One I won't soon forget. Thanks, Gerry.
   How are we certain that his 8th-inning temper tantrum was merely a grand personal publicity stunt to get him some needed attention? Because last night - and every night - 1st and 3rd-base coaches stand as much as 20 feet outside their designated box. Because after Beltre's ejection, Mike Napoli's customized on-deck circle was on the grass even closer to home plate than Beltre's. And Jonathan Lucroy stood to the left of the plastic circle. To the left of it, yep, even more left than it was after Beltre's relocation.
   From Davis? Not a peep.
   It's clear he wasn't enforcing any rules, he was merely making himself feel important.
   Never met Davis (nor do I ever want to), but my image is of him dining alone after a game. Sending back the soup because it's too soupy. Customizing his meal with 42 alterations. And then, you guessed it, leaving a $0 tip because such a mundane meal was beneath him.

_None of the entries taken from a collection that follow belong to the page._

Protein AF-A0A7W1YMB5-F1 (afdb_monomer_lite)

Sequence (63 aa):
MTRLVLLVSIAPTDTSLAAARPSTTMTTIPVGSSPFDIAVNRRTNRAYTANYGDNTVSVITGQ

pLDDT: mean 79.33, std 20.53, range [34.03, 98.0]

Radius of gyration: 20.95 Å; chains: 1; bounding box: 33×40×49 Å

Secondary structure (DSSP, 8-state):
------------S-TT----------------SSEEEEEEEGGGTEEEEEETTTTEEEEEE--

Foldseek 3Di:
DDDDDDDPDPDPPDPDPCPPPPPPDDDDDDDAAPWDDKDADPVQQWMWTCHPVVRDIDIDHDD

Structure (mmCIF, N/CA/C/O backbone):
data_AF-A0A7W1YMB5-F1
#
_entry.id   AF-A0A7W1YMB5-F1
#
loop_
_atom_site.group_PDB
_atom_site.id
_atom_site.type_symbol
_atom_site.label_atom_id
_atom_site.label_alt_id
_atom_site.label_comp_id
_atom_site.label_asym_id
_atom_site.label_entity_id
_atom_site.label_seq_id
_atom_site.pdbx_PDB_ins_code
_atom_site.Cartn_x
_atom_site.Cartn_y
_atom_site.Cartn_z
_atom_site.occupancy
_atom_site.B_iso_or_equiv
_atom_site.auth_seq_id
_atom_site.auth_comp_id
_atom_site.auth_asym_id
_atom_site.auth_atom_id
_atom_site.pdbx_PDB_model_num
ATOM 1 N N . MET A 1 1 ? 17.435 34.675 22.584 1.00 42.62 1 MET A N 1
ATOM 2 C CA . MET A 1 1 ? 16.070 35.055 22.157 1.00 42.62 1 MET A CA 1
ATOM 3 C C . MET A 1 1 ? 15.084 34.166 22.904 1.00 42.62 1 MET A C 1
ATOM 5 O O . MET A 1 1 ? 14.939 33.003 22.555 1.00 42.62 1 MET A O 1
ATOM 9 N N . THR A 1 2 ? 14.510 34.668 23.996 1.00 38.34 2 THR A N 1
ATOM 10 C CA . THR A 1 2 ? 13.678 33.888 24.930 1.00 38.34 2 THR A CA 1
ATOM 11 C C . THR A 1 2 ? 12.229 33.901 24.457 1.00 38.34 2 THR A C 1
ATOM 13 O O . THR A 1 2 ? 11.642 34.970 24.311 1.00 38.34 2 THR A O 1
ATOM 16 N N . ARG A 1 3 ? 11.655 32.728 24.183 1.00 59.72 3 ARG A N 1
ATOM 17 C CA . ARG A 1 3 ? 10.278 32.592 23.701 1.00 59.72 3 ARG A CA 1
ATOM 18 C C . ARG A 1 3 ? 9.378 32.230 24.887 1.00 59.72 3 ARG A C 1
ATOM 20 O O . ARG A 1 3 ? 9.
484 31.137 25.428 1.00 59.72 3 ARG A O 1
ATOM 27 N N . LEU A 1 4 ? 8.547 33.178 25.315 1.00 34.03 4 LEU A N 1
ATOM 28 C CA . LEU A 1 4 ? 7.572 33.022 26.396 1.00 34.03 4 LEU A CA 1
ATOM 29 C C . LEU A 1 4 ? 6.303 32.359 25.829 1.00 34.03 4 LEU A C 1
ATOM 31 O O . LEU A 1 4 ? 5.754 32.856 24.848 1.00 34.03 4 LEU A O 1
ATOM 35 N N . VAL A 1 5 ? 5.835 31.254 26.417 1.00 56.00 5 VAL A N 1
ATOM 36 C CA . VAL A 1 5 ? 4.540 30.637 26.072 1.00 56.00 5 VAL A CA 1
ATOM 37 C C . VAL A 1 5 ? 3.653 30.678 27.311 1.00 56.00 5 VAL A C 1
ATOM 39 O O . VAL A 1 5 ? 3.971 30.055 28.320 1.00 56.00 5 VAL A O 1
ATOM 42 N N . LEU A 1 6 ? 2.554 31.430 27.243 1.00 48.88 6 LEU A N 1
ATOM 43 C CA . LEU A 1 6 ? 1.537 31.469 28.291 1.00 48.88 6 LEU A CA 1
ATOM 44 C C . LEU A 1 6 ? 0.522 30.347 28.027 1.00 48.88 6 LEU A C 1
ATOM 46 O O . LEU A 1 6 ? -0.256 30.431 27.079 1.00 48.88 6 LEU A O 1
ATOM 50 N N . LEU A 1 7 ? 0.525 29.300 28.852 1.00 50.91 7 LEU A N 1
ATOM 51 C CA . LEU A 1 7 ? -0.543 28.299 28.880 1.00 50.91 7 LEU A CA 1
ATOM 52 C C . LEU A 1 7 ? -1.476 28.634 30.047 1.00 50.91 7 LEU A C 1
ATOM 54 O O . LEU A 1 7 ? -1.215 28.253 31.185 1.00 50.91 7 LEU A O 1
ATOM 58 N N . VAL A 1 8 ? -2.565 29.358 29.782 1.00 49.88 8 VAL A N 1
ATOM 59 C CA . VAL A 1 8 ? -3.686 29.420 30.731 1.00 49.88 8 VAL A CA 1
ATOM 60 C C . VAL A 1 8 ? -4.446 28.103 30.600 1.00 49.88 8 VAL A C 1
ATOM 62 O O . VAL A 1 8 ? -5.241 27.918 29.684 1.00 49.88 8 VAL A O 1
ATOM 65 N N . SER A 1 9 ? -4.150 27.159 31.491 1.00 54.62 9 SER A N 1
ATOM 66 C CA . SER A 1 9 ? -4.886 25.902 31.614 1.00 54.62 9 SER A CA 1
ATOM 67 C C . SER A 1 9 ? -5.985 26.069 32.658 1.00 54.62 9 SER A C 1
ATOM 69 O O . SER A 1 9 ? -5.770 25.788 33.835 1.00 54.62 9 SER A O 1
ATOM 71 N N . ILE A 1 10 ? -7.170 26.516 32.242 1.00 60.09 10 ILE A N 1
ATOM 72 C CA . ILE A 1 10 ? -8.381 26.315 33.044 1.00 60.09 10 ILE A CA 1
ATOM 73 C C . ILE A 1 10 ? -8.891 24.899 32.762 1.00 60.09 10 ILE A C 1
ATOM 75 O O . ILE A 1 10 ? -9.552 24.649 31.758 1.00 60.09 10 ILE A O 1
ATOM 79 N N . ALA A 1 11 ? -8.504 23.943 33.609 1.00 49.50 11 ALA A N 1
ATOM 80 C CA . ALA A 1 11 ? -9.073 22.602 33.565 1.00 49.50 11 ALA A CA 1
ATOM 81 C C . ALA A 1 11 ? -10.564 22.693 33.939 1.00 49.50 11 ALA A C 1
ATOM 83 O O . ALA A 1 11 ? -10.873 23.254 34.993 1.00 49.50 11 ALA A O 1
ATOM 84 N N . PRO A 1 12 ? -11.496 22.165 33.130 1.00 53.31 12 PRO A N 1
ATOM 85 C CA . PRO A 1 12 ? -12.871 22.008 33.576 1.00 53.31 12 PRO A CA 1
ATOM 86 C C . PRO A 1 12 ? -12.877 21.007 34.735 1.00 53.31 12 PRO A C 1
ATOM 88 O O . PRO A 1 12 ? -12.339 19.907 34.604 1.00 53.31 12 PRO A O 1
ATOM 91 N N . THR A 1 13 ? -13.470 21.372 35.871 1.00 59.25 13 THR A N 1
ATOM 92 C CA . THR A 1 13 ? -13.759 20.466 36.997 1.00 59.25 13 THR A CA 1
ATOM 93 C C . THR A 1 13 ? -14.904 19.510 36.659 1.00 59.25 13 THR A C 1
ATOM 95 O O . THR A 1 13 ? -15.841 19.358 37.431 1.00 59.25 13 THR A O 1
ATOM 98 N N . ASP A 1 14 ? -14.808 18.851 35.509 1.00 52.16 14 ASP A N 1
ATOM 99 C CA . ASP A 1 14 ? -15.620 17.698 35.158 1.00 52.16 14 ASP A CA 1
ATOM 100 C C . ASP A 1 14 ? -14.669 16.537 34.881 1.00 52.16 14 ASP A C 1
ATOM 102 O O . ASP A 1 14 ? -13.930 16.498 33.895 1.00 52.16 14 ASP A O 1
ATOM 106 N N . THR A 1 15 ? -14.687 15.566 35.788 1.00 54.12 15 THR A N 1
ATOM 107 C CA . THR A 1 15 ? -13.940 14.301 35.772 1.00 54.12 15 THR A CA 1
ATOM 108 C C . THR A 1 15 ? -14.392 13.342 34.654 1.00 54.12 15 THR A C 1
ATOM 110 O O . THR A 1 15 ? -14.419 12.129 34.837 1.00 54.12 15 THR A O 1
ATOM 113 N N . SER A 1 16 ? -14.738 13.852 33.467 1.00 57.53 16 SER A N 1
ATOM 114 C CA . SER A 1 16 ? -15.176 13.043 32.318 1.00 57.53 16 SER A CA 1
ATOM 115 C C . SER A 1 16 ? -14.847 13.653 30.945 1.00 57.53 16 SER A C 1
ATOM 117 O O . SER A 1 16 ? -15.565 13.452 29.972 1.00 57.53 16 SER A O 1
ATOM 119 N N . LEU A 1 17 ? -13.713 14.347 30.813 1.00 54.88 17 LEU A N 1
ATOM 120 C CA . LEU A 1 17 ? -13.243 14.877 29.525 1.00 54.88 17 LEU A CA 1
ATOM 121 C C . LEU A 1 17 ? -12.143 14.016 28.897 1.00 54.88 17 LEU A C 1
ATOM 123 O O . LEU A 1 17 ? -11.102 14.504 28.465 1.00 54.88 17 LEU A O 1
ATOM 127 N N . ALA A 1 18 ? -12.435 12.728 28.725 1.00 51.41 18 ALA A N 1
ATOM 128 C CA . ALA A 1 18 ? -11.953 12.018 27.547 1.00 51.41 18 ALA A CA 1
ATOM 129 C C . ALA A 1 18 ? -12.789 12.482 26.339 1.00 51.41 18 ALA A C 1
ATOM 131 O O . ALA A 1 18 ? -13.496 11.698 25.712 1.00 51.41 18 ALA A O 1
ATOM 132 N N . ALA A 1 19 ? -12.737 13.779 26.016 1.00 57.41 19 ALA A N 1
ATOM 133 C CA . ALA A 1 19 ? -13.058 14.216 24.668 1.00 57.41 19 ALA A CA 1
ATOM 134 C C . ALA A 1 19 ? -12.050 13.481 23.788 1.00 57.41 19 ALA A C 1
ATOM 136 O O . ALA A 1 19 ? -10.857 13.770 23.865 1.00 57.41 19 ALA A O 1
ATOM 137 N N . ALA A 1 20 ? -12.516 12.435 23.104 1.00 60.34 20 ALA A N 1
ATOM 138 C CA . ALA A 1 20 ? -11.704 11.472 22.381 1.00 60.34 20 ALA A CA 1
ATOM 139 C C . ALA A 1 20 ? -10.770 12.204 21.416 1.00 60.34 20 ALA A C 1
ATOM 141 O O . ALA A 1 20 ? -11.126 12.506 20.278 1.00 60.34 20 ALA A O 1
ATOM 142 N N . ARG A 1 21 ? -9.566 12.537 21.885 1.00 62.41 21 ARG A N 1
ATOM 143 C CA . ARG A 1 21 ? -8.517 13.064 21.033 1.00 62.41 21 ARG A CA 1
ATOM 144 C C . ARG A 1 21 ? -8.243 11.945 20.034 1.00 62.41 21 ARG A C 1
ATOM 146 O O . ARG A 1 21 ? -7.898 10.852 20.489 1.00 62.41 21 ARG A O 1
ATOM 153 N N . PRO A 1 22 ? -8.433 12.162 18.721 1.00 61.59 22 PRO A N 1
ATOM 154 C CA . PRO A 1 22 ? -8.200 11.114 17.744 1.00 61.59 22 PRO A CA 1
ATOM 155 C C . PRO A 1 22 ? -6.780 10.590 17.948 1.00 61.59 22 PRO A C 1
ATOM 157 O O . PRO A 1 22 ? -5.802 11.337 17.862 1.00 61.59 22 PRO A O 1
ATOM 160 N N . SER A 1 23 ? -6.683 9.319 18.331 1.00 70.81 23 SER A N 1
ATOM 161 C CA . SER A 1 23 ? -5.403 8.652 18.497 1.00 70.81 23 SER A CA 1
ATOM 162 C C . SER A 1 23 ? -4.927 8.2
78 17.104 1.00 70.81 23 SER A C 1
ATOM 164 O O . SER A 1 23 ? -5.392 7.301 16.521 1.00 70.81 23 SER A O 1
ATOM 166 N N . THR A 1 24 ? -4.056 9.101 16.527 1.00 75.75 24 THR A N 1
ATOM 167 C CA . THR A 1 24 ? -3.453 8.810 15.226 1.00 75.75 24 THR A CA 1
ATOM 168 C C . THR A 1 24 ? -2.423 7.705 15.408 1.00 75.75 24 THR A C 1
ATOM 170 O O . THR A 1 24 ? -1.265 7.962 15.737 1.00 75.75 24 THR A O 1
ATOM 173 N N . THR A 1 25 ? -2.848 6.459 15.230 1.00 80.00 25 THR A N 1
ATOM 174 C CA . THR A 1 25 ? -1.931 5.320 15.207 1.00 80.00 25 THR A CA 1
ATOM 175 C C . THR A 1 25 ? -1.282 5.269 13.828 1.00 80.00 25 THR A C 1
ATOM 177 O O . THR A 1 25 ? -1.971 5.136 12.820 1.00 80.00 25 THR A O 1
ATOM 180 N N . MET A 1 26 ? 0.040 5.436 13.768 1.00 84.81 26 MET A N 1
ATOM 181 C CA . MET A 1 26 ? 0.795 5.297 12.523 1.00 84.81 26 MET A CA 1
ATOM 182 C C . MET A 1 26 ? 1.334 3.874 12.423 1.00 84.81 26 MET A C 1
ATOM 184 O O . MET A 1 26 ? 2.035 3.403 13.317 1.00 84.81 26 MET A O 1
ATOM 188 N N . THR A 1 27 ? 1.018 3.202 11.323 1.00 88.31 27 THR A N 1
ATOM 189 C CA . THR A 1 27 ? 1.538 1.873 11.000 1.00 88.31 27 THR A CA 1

   Davis was likely very satisfied with himself last night. He had reminded Beltre - and everyone in the stands - who was the real boss. In his world, remember, we paid our money to watch him umpire just as much as paid to see players.
   There will be a day - hopefully sooner than later - when baseball is flawlessly ruled by computers, GPS, laser technology and advanced gizmos equipped with no egos or agendas, and that mercifully will make umpires obsolete. Our kids' kids will laugh at the fact that we once upon a time relied on humans to judge our beloved outcomes.

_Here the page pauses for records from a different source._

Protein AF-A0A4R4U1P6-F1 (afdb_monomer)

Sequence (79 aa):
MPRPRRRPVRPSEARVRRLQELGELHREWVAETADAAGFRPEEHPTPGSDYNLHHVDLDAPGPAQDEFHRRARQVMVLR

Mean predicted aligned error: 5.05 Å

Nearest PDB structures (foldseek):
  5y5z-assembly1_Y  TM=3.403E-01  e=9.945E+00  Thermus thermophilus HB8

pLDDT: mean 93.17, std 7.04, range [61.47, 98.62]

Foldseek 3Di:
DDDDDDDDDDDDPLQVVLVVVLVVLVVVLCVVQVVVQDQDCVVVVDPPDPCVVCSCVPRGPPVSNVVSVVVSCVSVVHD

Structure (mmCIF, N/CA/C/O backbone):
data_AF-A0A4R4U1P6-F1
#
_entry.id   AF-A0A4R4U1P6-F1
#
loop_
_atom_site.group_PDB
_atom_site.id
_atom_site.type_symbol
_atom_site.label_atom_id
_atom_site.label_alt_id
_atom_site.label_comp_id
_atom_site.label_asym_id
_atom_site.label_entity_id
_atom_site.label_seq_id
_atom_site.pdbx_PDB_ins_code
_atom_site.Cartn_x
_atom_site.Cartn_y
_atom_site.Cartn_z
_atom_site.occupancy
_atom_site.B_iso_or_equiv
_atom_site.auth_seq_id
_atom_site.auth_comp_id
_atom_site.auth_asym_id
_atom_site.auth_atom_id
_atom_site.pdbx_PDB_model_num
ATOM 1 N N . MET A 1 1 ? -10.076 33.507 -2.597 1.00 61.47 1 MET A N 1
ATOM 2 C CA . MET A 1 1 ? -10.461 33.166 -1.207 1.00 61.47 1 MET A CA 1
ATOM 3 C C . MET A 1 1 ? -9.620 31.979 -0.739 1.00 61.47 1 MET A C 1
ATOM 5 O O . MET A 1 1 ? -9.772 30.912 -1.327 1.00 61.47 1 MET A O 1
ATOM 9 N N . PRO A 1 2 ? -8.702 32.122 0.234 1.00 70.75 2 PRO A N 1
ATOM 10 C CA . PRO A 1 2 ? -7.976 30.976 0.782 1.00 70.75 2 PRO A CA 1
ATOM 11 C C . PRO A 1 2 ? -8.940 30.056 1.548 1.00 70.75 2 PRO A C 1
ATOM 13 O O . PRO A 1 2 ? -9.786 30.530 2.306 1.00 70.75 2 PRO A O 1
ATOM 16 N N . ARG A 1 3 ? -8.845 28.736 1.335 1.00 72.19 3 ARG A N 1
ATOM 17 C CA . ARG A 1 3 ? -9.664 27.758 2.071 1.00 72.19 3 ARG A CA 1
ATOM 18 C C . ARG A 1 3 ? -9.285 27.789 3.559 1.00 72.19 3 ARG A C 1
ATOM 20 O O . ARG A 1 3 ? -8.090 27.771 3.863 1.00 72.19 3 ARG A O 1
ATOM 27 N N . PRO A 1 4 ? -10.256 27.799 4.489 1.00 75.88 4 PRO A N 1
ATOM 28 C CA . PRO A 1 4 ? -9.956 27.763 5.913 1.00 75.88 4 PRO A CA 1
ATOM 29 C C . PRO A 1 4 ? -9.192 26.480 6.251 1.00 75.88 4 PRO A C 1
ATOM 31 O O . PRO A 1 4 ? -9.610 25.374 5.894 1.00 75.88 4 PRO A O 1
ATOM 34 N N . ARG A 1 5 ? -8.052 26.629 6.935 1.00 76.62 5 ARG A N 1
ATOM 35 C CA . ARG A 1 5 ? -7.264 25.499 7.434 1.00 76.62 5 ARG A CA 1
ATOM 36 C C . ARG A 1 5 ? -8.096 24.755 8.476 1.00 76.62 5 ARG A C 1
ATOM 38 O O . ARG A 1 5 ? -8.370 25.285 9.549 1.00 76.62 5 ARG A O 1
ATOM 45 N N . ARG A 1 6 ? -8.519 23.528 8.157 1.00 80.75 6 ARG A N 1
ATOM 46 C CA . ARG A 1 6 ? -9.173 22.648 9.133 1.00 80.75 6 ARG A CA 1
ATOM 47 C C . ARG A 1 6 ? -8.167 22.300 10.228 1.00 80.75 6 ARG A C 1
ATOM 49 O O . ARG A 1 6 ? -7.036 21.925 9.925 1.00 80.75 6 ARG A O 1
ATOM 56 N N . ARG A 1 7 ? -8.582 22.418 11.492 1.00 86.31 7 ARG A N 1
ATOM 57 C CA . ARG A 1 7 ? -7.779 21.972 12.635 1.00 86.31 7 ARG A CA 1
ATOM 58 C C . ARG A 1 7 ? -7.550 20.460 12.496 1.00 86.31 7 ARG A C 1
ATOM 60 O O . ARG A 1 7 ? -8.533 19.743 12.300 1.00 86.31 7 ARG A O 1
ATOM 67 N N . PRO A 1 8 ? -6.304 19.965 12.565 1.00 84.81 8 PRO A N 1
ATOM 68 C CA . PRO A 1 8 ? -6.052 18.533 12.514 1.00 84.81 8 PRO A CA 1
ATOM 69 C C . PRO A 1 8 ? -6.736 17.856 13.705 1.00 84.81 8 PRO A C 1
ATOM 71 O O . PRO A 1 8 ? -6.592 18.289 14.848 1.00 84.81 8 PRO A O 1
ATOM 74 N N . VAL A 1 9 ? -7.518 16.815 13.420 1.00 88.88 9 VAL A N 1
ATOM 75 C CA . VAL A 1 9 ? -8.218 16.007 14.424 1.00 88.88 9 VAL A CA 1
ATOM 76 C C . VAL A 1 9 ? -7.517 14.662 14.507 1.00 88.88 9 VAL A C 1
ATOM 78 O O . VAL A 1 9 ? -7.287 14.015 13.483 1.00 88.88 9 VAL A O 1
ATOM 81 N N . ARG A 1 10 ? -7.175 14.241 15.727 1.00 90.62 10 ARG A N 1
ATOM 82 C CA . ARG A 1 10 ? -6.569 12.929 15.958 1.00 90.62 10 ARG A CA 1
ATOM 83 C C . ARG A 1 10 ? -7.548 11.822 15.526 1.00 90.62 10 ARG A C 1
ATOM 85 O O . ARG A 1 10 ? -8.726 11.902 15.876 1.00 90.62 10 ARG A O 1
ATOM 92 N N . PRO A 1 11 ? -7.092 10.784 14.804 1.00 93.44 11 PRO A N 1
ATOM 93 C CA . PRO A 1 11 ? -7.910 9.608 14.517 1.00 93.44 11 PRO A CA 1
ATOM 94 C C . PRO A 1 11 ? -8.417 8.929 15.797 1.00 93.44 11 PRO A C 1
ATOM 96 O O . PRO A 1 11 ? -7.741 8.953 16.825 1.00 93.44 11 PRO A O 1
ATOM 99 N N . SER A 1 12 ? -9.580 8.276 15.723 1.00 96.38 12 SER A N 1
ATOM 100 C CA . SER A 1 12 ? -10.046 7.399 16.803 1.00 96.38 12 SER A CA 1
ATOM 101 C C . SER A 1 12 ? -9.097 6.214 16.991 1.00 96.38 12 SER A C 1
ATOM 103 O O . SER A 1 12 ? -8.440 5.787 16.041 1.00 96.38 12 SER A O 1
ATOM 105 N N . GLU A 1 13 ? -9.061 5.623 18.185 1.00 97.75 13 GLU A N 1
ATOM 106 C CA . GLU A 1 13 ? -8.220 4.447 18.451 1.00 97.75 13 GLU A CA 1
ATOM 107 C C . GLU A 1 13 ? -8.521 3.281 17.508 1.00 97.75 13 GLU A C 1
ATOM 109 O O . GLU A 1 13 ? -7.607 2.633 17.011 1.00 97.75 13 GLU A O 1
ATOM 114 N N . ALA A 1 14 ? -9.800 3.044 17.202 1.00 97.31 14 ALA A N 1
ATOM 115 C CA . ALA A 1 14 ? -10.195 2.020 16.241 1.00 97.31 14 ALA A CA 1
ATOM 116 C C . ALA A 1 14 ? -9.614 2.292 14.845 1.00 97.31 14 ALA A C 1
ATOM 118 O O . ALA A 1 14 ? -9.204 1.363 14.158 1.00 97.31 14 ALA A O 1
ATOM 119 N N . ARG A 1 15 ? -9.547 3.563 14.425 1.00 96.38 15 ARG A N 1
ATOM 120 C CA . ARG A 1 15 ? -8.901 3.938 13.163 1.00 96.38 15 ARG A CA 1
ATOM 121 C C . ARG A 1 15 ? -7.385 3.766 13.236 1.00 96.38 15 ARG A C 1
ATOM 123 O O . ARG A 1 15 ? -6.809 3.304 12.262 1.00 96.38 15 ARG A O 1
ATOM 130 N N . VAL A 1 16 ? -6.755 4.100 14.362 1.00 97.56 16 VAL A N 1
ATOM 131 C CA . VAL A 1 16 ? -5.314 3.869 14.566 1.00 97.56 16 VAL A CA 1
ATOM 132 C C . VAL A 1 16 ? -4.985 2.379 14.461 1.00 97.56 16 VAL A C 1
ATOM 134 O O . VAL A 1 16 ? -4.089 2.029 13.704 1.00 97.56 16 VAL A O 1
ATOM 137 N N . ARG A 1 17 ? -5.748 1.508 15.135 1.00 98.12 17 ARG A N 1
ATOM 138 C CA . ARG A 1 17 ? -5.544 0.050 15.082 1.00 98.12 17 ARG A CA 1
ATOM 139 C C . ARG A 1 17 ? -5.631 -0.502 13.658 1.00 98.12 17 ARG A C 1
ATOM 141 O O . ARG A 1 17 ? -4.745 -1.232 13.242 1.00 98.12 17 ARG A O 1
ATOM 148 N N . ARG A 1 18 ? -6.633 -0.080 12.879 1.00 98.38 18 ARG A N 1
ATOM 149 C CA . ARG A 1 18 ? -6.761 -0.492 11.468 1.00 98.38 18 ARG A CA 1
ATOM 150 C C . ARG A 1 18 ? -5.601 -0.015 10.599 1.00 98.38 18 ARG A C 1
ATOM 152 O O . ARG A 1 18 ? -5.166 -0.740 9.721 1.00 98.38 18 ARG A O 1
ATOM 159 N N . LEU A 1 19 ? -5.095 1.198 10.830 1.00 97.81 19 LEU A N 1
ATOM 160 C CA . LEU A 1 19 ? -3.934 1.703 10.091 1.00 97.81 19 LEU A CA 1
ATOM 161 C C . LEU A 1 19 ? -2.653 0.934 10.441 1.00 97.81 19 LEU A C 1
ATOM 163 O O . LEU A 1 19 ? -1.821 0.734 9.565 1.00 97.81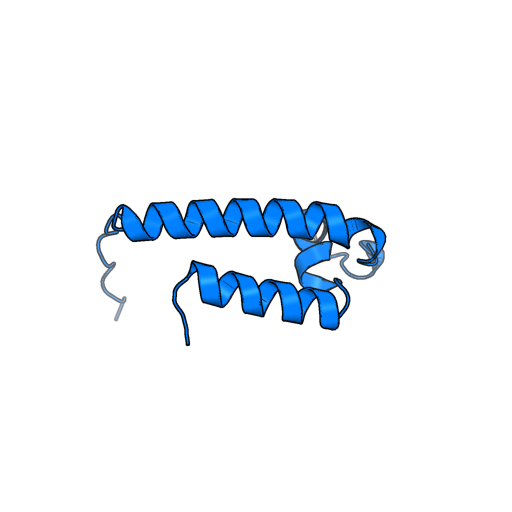 19 LEU A O 1
ATOM 167 N N . GLN A 1 20 ? -2.503 0.494 11.693 1.00 98.44 20 GLN A N 1
ATOM 168 C CA . GLN A 1 20 ? -1.395 -0.374 12.101 1.00 98.44 20 GLN A CA 1
ATOM 169 C C . GLN A 1 20 ? -1.494 -1.737 11.418 1.00 98.44 20 GLN A C 1
ATOM 171 O O . GLN A 1 20 ? -0.533 -2.171 10.798 1.00 98.44 20 GLN A O 1
ATOM 176 N N . GLU A 1 21 ? -2.670 -2.362 11.459 1.00 98.56 21 GLU A N 1
ATOM 177 C CA . GLU A 1 21 ? -2.929 -3.640 10.790 1.00 98.56 21 GLU A CA 1
ATOM 178 C C . GLU A 1 21 ? -2.712 -3.551 9.271 1.00 98.56 21 GLU A C 1
ATOM 180 O O . GLU A 1 21 ? -2.084 -4.426 8.685 1.00 98.56 21 GLU A O 1
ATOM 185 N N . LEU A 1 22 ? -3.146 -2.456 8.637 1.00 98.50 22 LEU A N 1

   And they'll be right, because last night there was nothing funny about Gerry Davis' devoid sense of humor.

2 comments:

  1. The ass clown who wrote this needs to get laid. Cause he's definitely got some pent up frustration! Wonder how long it took him to think of this drivel? He could've spent the same amount of time at a children's hospital and been productive.
    I'm glad he found delight in mocking one of the greatest umpires who ever lived. Get a life ass clown.